((

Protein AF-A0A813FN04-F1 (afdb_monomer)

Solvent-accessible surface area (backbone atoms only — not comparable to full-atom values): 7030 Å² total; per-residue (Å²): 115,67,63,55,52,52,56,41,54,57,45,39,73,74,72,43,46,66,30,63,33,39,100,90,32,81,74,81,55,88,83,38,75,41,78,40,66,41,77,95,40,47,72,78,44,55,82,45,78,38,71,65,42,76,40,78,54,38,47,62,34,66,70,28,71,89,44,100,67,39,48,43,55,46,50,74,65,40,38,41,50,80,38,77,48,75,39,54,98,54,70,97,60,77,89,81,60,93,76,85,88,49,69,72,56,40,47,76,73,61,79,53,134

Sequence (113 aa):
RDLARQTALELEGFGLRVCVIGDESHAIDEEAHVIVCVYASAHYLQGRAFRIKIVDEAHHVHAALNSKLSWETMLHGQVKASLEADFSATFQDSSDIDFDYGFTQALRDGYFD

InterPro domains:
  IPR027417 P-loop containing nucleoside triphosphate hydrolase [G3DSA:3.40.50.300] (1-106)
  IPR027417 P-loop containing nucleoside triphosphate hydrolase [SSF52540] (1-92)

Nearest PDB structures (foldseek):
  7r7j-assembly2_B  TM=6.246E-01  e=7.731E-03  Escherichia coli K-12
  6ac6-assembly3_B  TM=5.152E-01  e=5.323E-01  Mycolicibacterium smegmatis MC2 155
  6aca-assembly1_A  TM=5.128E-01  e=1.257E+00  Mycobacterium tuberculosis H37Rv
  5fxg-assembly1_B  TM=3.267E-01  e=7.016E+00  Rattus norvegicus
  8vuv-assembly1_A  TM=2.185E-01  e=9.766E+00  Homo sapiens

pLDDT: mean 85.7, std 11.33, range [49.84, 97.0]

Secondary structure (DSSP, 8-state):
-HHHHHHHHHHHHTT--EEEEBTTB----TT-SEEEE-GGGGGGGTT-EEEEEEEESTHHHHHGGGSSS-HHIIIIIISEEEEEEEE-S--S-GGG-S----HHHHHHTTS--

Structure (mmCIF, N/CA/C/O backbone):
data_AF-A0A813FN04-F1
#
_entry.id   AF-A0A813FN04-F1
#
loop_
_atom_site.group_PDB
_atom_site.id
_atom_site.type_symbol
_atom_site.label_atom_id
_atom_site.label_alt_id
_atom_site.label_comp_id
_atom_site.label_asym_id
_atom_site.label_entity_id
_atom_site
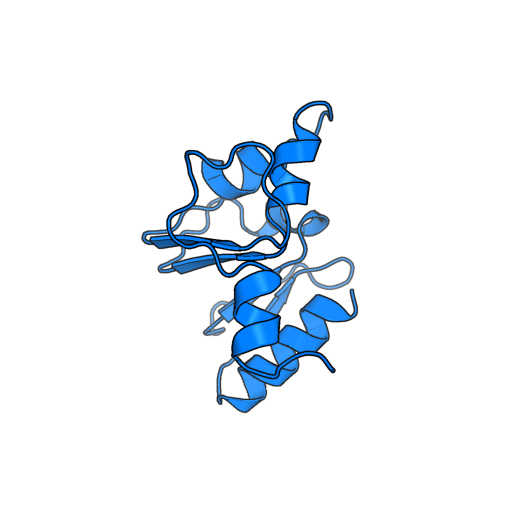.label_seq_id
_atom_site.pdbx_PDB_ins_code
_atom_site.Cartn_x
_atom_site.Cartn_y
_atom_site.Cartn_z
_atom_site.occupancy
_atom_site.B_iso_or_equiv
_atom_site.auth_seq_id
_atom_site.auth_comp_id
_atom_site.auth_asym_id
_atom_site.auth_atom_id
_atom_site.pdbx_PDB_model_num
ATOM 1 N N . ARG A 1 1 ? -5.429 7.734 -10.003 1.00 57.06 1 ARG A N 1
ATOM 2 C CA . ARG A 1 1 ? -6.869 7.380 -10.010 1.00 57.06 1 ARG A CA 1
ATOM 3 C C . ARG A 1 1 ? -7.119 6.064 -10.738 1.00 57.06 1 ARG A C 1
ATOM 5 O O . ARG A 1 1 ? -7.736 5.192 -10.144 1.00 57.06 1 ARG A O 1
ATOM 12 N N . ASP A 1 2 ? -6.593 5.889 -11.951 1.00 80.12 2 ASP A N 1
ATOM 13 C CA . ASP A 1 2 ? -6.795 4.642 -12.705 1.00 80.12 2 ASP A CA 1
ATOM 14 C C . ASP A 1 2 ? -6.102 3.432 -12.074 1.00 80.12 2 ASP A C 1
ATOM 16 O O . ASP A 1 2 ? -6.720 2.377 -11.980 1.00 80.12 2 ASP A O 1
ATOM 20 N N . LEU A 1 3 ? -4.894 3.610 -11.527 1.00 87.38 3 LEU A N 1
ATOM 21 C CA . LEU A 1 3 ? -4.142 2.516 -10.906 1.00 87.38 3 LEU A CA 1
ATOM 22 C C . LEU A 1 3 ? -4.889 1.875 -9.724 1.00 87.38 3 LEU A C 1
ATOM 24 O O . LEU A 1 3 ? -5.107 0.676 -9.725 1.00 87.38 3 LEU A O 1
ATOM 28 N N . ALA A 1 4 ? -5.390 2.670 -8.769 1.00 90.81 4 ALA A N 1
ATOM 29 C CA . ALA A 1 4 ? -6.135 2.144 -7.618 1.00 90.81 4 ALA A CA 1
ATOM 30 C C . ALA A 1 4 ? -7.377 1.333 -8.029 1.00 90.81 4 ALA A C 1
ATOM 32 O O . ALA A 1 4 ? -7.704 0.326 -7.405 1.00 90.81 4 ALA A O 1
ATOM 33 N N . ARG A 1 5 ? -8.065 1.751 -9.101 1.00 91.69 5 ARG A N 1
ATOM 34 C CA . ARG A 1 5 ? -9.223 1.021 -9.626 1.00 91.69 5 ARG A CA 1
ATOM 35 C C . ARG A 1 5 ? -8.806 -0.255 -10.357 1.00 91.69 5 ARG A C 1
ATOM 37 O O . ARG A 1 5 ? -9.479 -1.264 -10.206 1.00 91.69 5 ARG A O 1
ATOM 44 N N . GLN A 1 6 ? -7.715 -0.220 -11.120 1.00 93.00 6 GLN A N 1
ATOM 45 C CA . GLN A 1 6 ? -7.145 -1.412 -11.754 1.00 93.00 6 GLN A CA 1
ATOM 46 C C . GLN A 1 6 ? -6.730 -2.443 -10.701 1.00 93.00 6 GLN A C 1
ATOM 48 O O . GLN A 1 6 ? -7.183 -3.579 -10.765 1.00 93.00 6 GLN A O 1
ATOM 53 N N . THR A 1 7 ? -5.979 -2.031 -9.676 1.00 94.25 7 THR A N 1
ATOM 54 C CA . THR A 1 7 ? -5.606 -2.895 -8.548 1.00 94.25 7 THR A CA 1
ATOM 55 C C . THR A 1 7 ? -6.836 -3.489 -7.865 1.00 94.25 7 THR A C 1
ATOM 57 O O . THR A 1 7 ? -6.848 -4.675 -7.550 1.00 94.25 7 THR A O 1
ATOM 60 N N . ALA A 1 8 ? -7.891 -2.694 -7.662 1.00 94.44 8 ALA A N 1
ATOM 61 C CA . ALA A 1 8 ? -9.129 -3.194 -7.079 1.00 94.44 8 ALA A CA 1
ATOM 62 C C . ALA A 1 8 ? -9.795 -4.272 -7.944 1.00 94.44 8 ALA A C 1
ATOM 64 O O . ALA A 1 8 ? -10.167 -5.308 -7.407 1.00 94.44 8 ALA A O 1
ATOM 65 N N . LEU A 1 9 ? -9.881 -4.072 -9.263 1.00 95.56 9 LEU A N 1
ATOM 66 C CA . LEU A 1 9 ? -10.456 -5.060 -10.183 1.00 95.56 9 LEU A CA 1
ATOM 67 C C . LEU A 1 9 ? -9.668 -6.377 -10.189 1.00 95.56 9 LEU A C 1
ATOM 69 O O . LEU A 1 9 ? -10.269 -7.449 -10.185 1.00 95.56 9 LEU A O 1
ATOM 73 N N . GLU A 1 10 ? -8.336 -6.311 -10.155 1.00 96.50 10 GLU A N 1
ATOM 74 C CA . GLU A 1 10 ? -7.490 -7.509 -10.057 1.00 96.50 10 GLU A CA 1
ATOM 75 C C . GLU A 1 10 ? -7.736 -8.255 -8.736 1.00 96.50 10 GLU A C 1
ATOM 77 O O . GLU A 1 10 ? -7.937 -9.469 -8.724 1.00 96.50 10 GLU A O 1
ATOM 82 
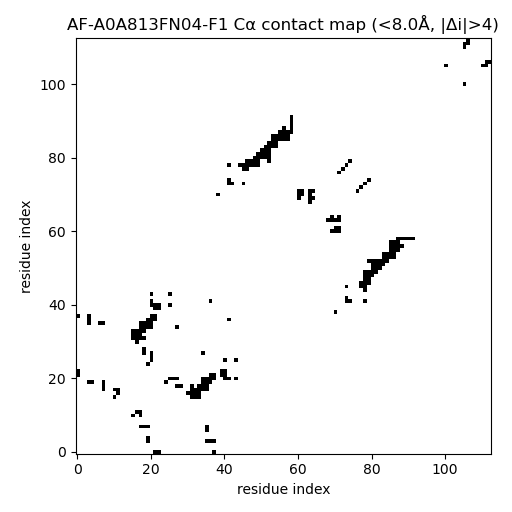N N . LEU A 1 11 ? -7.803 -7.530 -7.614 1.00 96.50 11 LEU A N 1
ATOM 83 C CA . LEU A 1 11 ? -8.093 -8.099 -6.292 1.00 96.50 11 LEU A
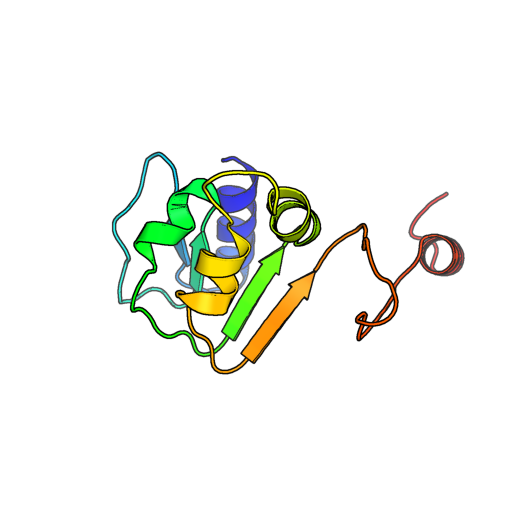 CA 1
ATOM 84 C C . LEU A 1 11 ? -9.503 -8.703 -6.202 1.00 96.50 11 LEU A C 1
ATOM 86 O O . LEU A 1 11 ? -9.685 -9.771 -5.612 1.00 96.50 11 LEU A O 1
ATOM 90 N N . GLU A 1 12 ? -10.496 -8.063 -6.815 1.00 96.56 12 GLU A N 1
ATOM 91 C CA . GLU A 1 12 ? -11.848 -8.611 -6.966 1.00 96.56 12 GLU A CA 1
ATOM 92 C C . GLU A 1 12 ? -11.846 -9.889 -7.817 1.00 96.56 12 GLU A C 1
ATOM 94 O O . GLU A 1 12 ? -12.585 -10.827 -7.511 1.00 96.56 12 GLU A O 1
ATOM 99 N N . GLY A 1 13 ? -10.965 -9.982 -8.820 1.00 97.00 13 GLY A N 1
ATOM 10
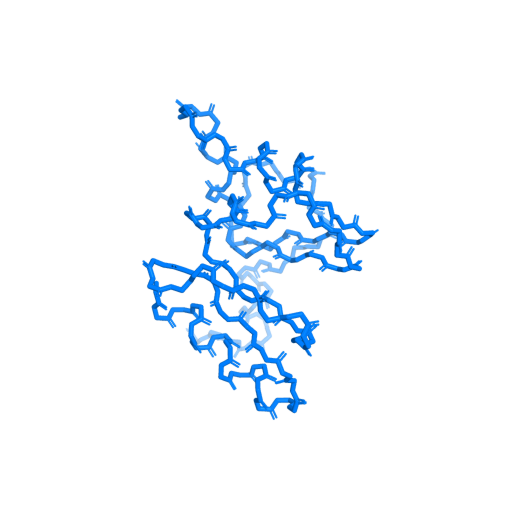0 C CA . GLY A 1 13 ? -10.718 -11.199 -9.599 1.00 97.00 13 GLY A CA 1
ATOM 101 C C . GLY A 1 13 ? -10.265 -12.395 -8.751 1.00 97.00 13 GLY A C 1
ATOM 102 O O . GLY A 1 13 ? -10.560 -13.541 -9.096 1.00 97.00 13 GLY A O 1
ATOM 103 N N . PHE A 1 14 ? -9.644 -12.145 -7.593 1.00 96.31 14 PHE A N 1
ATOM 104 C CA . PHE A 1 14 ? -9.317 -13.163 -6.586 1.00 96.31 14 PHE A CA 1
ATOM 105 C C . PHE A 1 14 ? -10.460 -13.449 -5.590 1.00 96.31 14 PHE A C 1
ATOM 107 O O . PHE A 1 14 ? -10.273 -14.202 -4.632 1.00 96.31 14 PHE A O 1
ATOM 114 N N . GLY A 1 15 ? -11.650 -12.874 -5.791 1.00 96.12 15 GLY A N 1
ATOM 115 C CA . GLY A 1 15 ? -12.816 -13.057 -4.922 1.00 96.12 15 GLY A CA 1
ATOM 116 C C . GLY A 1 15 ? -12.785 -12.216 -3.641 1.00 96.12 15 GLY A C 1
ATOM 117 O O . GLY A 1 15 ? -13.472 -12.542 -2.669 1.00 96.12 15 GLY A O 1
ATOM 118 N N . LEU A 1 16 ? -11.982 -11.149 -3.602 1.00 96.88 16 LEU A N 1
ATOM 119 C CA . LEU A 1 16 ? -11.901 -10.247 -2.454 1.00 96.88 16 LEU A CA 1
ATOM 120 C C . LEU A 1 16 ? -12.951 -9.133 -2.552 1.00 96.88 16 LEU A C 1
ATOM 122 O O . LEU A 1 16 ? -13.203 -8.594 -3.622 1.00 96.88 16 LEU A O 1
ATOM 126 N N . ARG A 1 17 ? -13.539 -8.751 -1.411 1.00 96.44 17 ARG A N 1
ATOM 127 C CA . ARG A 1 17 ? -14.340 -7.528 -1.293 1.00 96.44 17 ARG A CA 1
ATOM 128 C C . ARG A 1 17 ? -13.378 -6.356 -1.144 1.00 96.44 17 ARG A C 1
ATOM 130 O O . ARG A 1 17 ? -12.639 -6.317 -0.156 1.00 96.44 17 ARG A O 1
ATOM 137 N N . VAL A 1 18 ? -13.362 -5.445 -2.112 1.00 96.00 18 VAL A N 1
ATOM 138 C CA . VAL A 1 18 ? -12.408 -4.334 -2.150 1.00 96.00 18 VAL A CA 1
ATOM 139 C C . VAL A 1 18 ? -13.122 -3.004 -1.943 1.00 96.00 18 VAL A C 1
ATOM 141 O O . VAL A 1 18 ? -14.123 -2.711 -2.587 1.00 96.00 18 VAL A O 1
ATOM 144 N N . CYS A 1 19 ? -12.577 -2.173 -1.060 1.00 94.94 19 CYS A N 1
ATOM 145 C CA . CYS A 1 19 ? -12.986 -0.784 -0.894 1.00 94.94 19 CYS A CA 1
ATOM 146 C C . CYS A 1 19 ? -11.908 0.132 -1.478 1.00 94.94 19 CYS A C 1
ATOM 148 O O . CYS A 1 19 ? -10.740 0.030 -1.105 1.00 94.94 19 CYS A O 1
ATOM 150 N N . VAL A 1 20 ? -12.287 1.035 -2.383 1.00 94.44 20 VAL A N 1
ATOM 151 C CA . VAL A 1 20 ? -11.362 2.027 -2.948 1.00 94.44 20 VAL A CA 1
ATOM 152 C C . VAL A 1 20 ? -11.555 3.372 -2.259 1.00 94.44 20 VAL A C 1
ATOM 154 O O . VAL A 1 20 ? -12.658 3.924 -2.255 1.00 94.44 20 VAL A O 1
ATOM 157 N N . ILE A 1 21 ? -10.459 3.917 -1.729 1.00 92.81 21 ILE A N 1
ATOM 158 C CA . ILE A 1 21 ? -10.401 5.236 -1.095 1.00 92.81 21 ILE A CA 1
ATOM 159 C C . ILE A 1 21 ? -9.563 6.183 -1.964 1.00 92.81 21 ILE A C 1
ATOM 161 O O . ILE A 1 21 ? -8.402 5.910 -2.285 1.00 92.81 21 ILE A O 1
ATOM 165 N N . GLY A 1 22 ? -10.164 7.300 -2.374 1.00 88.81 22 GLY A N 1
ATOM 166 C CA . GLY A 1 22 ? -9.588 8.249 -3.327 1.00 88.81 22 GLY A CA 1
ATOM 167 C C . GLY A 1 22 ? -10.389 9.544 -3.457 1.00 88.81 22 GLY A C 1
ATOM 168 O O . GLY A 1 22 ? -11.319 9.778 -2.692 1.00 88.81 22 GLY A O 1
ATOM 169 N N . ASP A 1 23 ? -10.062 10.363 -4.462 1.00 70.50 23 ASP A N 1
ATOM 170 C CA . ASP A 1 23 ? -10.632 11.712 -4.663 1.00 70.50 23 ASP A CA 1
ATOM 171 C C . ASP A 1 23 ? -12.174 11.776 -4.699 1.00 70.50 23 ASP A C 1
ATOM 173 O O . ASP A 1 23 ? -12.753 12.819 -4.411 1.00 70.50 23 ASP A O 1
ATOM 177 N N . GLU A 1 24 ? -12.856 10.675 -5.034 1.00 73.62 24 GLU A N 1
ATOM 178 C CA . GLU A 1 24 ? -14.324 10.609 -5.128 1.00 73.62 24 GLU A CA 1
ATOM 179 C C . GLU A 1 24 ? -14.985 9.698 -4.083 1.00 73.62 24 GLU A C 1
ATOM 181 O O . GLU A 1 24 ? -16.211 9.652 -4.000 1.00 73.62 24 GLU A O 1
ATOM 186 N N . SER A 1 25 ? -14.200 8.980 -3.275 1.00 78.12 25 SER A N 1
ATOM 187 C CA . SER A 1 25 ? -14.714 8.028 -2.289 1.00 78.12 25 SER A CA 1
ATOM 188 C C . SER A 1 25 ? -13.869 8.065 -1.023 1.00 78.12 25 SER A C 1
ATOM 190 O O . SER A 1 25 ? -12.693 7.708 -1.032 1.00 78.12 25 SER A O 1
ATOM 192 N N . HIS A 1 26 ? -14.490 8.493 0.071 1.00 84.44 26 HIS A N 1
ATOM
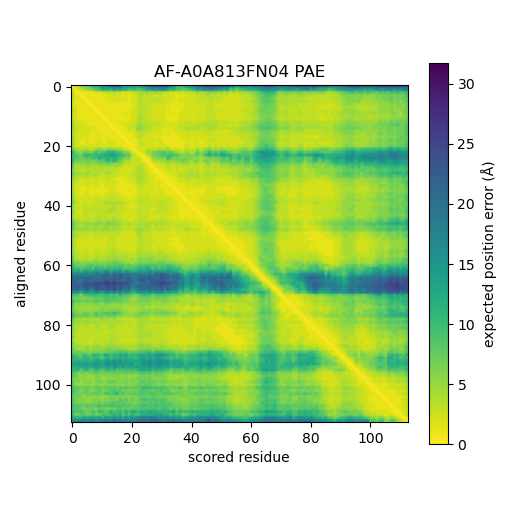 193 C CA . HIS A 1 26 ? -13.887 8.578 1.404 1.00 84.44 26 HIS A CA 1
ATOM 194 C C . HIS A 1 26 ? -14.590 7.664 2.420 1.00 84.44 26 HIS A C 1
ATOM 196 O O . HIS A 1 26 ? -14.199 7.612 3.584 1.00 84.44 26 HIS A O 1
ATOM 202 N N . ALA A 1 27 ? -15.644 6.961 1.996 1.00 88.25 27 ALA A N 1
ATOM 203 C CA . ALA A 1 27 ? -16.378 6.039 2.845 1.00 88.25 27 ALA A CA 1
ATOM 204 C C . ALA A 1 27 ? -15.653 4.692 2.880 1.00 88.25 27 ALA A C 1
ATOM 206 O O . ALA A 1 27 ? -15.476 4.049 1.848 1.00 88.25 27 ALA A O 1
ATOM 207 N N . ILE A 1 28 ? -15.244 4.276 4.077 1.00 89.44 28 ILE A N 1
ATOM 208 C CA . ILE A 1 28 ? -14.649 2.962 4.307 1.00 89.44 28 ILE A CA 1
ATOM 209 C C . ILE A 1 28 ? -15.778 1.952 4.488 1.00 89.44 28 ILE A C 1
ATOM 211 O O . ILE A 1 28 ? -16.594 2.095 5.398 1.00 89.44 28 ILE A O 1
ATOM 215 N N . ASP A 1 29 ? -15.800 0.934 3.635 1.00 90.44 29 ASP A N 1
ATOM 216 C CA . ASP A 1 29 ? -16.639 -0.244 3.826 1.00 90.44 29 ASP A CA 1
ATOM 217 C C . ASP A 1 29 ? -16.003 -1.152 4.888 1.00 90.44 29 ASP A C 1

))

What needs to be done: Taking the material above, give again exactly the lines from the one holding "ATOM 187 C CA" through the one holding "ATOM 211 O O", with both ends and without pictures.

Written response:
ATOM 187 C CA . SER A 1 25 ? -14.714 8.028 -2.289 1.00 78.12 25 SER A CA 1
ATOM 188 C C . SER A 1 25 ? -13.869 8.065 -1.023 1.00 78.12 25 SER A C 1
ATOM 190 O O . SER A 1 25 ? -12.693 7.708 -1.032 1.00 78.12 25 SER A O 1
ATOM 192 N N . HIS A 1 26 ? -14.490 8.493 0.071 1.00 84.44 26 HIS A N 1
ATOM
 193 C CA . HIS A 1 26 ? -13.887 8.578 1.404 1.00 84.44 26 HIS A CA 1
ATOM 194 C C . HIS A 1 26 ? -14.590 7.664 2.420 1.00 84.44 26 HIS A C 1
ATOM 196 O O . HIS A 1 26 ? -14.199 7.612 3.584 1.00 84.44 26 HIS A O 1
ATOM 202 N N . ALA A 1 27 ? -15.644 6.961 1.996 1.00 88.25 27 ALA A N 1
ATOM 203 C CA . ALA A 1 27 ? -16.378 6.039 2.845 1.00 88.25 27 ALA A CA 1
ATOM 204 C C . ALA A 1 27 ? -15.653 4.692 2.880 1.00 88.25 27 ALA A C 1
ATOM 206 O O . ALA A 1 27 ? -15.476 4.049 1.848 1.00 88.25 27 ALA A O 1
ATOM 207 N N . ILE A 1 28 ? -15.244 4.276 4.077 1.00 89.44 28 ILE A N 1
ATOM 208 C CA . ILE A 1 28 ? -14.649 2.962 4.307 1.00 89.44 28 ILE A CA 1
ATOM 209 C C . ILE A 1 28 ? -15.778 1.952 4.488 1.00 89.44 28 ILE A C 1
ATOM 211 O O . ILE A 1 28 ? -16.594 2.095 5.398 1.00 89.44 28 ILE A O 1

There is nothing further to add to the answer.